# Tts ecu



## Woj (Oct 23, 2000)

As it turns out, the ECU is locked and encrypted so that it is highly unlikely that APR, Unitronic , REVO will have any software available for tuning the TTS before summer ... :banghead:

Anybody with any news, post it please !


----------



## adolfitoVR6 (Mar 18, 2006)

bad news Im in the same position now, no more than wait


----------



## Pretarion (Jun 13, 2003)

Are you guys not worried about the TD1? Hard to justify spending $52k+ on a vehicle and then have your warranty voided. Any thoughts?


----------



## hxrpz (Dec 29, 2015)

*APR Stage 1 - UK*

APR have recently travelled over to the UK and have developed their map for the TT-S (8S) using my car  It should be coming to the market soon!


----------



## Woj (Oct 23, 2000)

Could be that Audi is locking the ECU to prevent liability issues,but, I suspect that somebody will pull the ECU out and figure out how to access it. More like 55+K actually.


----------



## hxrpz (Dec 29, 2015)

*Locked ECU*

APR have now managed to get into the ECU. My TT-S (8S) was remapped to stage 1 just over two weeks back as the development car. 

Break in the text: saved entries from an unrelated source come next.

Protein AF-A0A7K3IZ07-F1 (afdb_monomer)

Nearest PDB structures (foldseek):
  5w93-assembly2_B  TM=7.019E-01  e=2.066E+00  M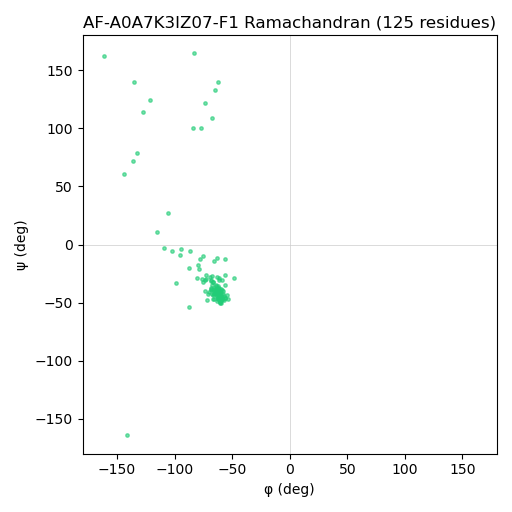us musculus
  3t6g-assembly2_D  TM=6.776E-01  e=2.181E+00  Homo sapiens
  1dow-assembly1_A  TM=5.960E-01  e=3.552E+00  Mus musculus
  1dov-assembly1_A  TM=5.134E-01  e=3.958E+00  Mus musculus
  1l7c-assembly4_C  TM=4.674E-01  e=4.411E+00  Mus musculus

Sequence (127 aa):
ISSLWTWEHFIRSDRDRMALGDVSPQYKEVENYYMHQVNLIESEIGTVEITNNPEQKEMLMNEIRSMDSVYVQLQKELRANPGDERIINAMIEHYQTKIEVMGFIVNQLKTIRNENSNSTQNEETSI

Mean predicted aligned error: 7.32 Å

Structure (mmCIF, N/CA/C/O backbone):
data_AF-A0A7K3IZ07-F1
#
_entry.id   AF-A0A7K3IZ07-F1
#
loop_
_atom_site.group_PDB
_atom_site.id
_atom_site.type_symbol
_atom_site.label_atom_id
_atom_site.label_alt_id
_atom_site.label_comp_id
_atom_site.label_asym_id
_atom_site.label_entity_id
_atom_site.label_seq_id
_atom_site.pdbx_PDB_ins_code
_atom_site.Cartn_x
_atom_site.Cartn_y
_atom_site.Cartn_z
_atom_site.occupancy
_atom_site.B_iso_or_equiv
_atom_site.auth_seq_id
_atom_site.auth_comp_id
_atom_site.auth_asym_id
_atom_site.auth_atom_id
_atom_site.pdbx_PDB_model_num
ATOM 1 N N . ILE A 1 1 ? -15.241 11.639 4.394 1.00 40.22 1 ILE A N 1
ATOM 2 C CA . ILE A 1 1 ? -14.916 11.446 2.960 1.00 40.22 1 ILE A CA 1
ATOM 3 C C . ILE A 1 1 ? -14.354 10.037 2.863 1.00 40.22 1 ILE A C 1
ATOM 5 O O . ILE A 1 1 ? -13.379 9.771 3.553 1.00 40.22 1 ILE A O 1
ATOM 9 N N . SER A 1 2 ? -15.034 9.107 2.189 1.00 44.38 2 SER A N 1
ATOM 10 C CA . SER A 1 2 ? -14.585 7.711 2.135 1.00 44.38 2 SER A CA 1
ATOM 11 C C . SER A 1 2 ? -13.252 7.611 1.392 1.00 44.38 2 SER A C 1
ATOM 13 O O . SER A 1 2 ? -13.118 8.164 0.298 1.00 44.38 2 SER A O 1
ATOM 15 N N . SER A 1 3 ? -12.302 6.881 1.967 1.00 54.44 3 SER A N 1
ATOM 16 C CA . SER A 1 3 ? -11.024 6.479 1.361 1.00 54.44 3 SER A CA 1
ATOM 17 C C . SER A 1 3 ? -11.181 5.703 0.037 1.00 54.44 3 SER A C 1
ATOM 19 O O . SER A 1 3 ? -10.242 5.661 -0.752 1.00 54.44 3 SER A O 1
ATOM 21 N N . LEU A 1 4 ? -12.404 5.259 -0.287 1.00 49.19 4 LEU A N 1
ATOM 22 C CA . LEU A 1 4 ? -12.814 4.705 -1.584 1.00 49.19 4 LEU A CA 1
ATOM 23 C C . LEU A 1 4 ? -12.393 5.540 -2.809 1.00 49.19 4 LEU A C 1
ATOM 25 O O . LEU A 1 4 ? -12.196 4.973 -3.875 1.00 49.19 4 LEU A O 1
ATOM 29 N N . TRP A 1 5 ? -12.241 6.867 -2.698 1.00 55.19 5 TRP A N 1
ATOM 30 C CA . TRP A 1 5 ? -11.798 7.685 -3.841 1.00 55.19 5 TRP A CA 1
ATOM 31 C C . TRP A 1 5 ? -10.274 7.793 -3.965 1.00 55.19 5 TRP A C 1
ATOM 33 O O . TRP A 1 5 ? -9.784 8.143 -5.033 1.00 55.19 5 TRP A O 1
ATOM 43 N N . THR A 1 6 ? -9.507 7.536 -2.901 1.00 60.38 6 THR A N 1
ATOM 44 C CA . THR A 1 6 ? -8.066 7.819 -2.906 1.00 60.38 6 THR A CA 1
ATOM 45 C C . THR A 1 6 ? -7.274 6.643 -3.454 1.00 60.38 6 THR A C 1
ATOM 47 O O . THR A 1 6 ? -6.557 6.815 -4.435 1.00 60.38 6 THR A O 1
ATOM 50 N N . TRP A 1 7 ? -7.447 5.432 -2.919 1.00 64.12 7 TRP A N 1
ATOM 51 C CA . TRP A 1 7 ? -6.624 4.295 -3.348 1.00 64.12 7 TRP A CA 1
ATOM 52 C C . TRP A 1 7 ? -6.880 3.877 -4.800 1.00 64.12 7 TRP A C 1
ATOM 54 O O . TRP A 1 7 ? -5.930 3.725 -5.566 1.00 64.12 7 TRP A O 1
ATOM 64 N N . GLU A 1 8 ? -8.146 3.810 -5.227 1.00 62.44 8 GLU A N 1
ATOM 65 C CA . GLU A 1 8 ? -8.501 3.538 -6.629 1.00 62.44 8 GLU A CA 1
ATOM 66 C C . GLU A 1 8 ? -7.904 4.590 -7.587 1.00 62.44 8 GLU A C 1
ATOM 68 O O . GLU A 1 8 ? -7.559 4.280 -8.727 1.00 62.44 8 GLU A O 1
ATOM 73 N N . HIS A 1 9 ? -7.730 5.837 -7.133 1.00 70.25 9 HIS A N 1
ATOM 74 C CA . HIS A 1 9 ? -7.134 6.907 -7.934 1.00 70.25 9 HIS A CA 1
ATOM 75 C C . HIS A 1 9 ? -5.618 6.753 -8.110 1.00 70.25 9 HIS A C 1
ATOM 77 O O . HIS A 1 9 ? -5.070 7.156 -9.141 1.00 70.25 9 HIS A O 1
ATOM 83 N N . PHE A 1 10 ? -4.926 6.161 -7.137 1.00 67.31 10 PHE A N 1
ATOM 84 C CA . PHE A 1 10 ? -3.480 5.970 -7.216 1.00 67.31 10 PHE A CA 1
ATOM 85 C C . PHE A 1 10 ? -3.091 4.827 -8.149 1.00 67.31 10 PHE A C 1
ATOM 87 O O . PHE A 1 10 ? -2.080 4.948 -8.827 1.00 67.31 10 PHE A O 1
ATOM 94 N N . ILE A 1 11 ? -3.924 3.796 -8.302 1.00 67.00 11 ILE A N 1
ATOM 95 C CA . ILE A 1 11 ? -3.658 2.689 -9.241 1.00 67.00 11 ILE A CA 1
ATOM 96 C C . ILE A 1 11 ? -3.902 3.093 -10.710 1.00 67.00 11 ILE A C 1
ATOM 98 O O . ILE A 1 11 ? -3.519 2.377 -11.629 1.00 67.00 11 ILE A O 1
ATOM 102 N N . ARG A 1 12 ? -4.499 4.266 -10.973 1.00 73.38 12 ARG A N 1
ATOM 103 C CA . ARG A 1 12 ? -4.703 4.741 -12.348 1.00 73.38 12 ARG A CA 1
ATOM 104 C C . ARG A 1 12 ? -3.372 5.074 -13.010 1.00 73.38 12 ARG A C 1
ATOM 106 O O . ARG A 1 12 ? -2.765 6.105 -12.720 1.00 73.38 12 ARG A O 1
ATOM 113 N N . SER A 1 13 ? -2.987 4.229 -13.954 1.00 75.62 13 SER A N 1
ATOM 114 C CA . SER A 1 13 ? -1.926 4.514 -14.907 1.00 75.62 13 SER A CA 1
ATOM 115 C C . SER A 1 13 ? -2.311 5.709 -15.772 1.00 75.62 13 SER A C 1
ATOM 117 O O . SER A 1 13 ? -3.455 5.859 -16.210 1.00 75.62 13 SER A O 1
ATOM 119 N N . ASP A 1 14 ? -1.341 6.570 -16.033 1.00 81.06 14 ASP A N 1
ATOM 120 C CA . ASP A 1 14 ? -1.486 7.699 -16.942 1.00 81.06 14 ASP A CA 1
ATOM 121 C C . ASP A 1 14 ? -0.186 7.878 -17.736 1.00 81.06 14 ASP A C 1
ATOM 123 O O . ASP A 1 14 ? 0.633 6.963 -17.831 1.00 81.06 14 ASP A O 1
ATOM 127 N N . ARG A 1 15 ? 0.009 9.033 -18.379 1.00 80.00 15 ARG A N 1
ATOM 128 C CA . ARG A 1 15 ? 1.225 9.257 -19.176 1.00 80.00 15 ARG A CA 1
ATOM 129 C C . ARG A 1 15 ? 2.504 9.192 -18.332 1.00 80.00 15 ARG A C 1
ATOM 131 O O . ARG A 1 15 ? 3.533 8.766 -18.864 1.00 80.00 15 ARG A O 1
ATOM 138 N N . ASP A 1 16 ? 2.413 9.534 -17.049 1.00 86.69 16 ASP A N 1
ATOM 139 C CA . ASP A 1 16 ? 3.538 9.746 -16.141 1.00 86.69 16 ASP A CA 1
ATOM 140 C C . ASP A 1 16 ? 3.667 8.646 -15.072 1.00 86.69 16 ASP A C 1
ATOM 142 O O . ASP A 1 16 ? 4.614 8.662 -14.284 1.00 86.69 16 ASP A O 1
ATOM 146 N N . ARG A 1 17 ? 2.744 7.676 -15.038 1.00 91.25 17 ARG A N 1
ATOM 147 C CA . ARG A 1 17 ? 2.696 6.614 -14.022 1.00 91.25 17 ARG A CA 1
ATOM 148 C C . ARG A 1 17 ? 2.440 5.243 -14.631 1.00 91.25 17 ARG A C 1
ATOM 150 O O . ARG A 1 17 ? 1.612 5.107 -15.529 1.00 91.25 17 ARG A O 1
ATOM 157 N N . MET A 1 18 ? 3.135 4.238 -14.106 1.00 93.62 18 MET A N 1
ATOM 158 C CA . MET A 1 18 ? 2.962 2.831 -14.457 1.00 93.62 18 MET A CA 1
ATOM 159 C C . MET A 1 18 ? 2.592 2.046 -13.200 1.00 93.62 18 MET A C 1
ATOM 161 O O . MET A 1 18 ? 3.301 2.126 -12.198 1.00 93.62 18 MET A O 1
ATOM 165 N N . ALA A 1 19 ? 1.472 1.330 -13.242 1.00 93.50 19 ALA A N 1
ATOM 166 C CA . ALA A 1 19 ? 1.031 0.456 -12.163 1.00 93.50 19 ALA A CA 1
ATOM 167 C C . ALA A 1 19 ? 1.719 -0.916 -12.261 1.00 93.50 19 ALA A C 1
ATOM 169 O O . ALA A 1 19 ? 2.286 -1.269 -13.298 1.00 93.50 19 ALA A O 1
ATOM 170 N N . LEU A 1 20 ? 1.657 -1.713 -11.192 1.00 94.25 20 LEU A N 1
ATOM 171 C CA . LEU A 1 20 ? 2.274 -3.042 -11.183 1.00 94.25 20 LEU A CA 1
ATOM 172 C C . LEU A 1 20 ? 1.610 -3.945 -12.236 1.00 94.25 20 LEU A C 1
ATOM 174 O O . LEU A 1 20 ? 2.288 -4.685 -12.951 1.00 94.25 20 LEU A O 1
ATOM 178 N N . GLY A 1 21 ? 0.291 -3.821 -12.399 1.00 93.94 21 GLY A N 1
ATOM 179 C CA . GLY A 1 21 ? -0.467 -4.567 -13.399 1.00 93.94 21 GLY A CA 1
ATOM 180 C C . GLY A 1 21 ? -0.144 -4.237 -14.860 1.00 93.94 21 GLY A C 1
ATOM 181 O O . GLY A 1 21 ? -0.510 -5.018 -15.741 1.00 93.94 21 GLY A O 1
ATOM 182 N N . ASP A 1 22 ? 0.559 -3.134 -15.134 1.00 94.31 22 ASP A N 1
ATOM 183 C CA . ASP A 1 22 ? 1.001 -2.775 -16.488 1.00 94.31 22 ASP A CA 1
ATOM 184 C C . ASP A 1 22 ? 2.256 -3.544 -16.927 1.00 94.31 22 ASP A C 1
ATOM 186 O O . ASP A 1 22 ? 2.554 -3.604 -18.120 1.00 94.31 22 ASP A O 1
ATOM 190 N N . VAL A 1 23 ? 2.994 -4.139 -15.982 1.00 94.75 23 VAL A N 1
ATOM 191 C CA . VAL A 1 23 ? 4.240 -4.866 -16.266 1.00 94.75 23 VAL A CA 1
ATOM 192 C C . VAL A 1 23 ? 3.950 -6.186 -16.979 1.00 94.75 23 VAL A C 1
ATOM 194 O O . VAL A 1 23 ? 4.588 -6.519 -17.978 1.00 94.75 23 VAL A O 1
ATOM 197 N N . SER A 1 24 ? 2.998 -6.968 -16.463 1.00 95.62 24 SER A N 1
ATOM 198 C CA . SER A 1 24 ? 2.597 -8.247 -17.053 1.00 95.62 24 SER A CA 1
ATOM 199 C C . SER A 1 24 ? 1.221 -8.704 -16.550 1.00 95.62 24 SER A C 1
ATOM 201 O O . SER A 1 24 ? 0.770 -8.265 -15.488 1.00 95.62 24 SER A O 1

The car drives like an absolute dream. I'd expect the software to be released to the market shortly


----------



## Woj (Oct 23, 2000)

Sounds good. I have been pestering APR in regards to an update as I have found the TTS less lively than my tuned Golf R which I had traded in....


----------



## Woj (Oct 23, 2000)

Well, apparently, timetable is still for mid to late 2016. :banghead:


----------



## tdi-bart (Feb 10, 2011)

Woj said:


> Well, apparently, timetable is still for mid to late 2016. :banghead:


its out


----------



## Woj (Oct 23, 2000)

Actually, it isn't .... dealer tried yesterday. No go. they want the ECU.


----------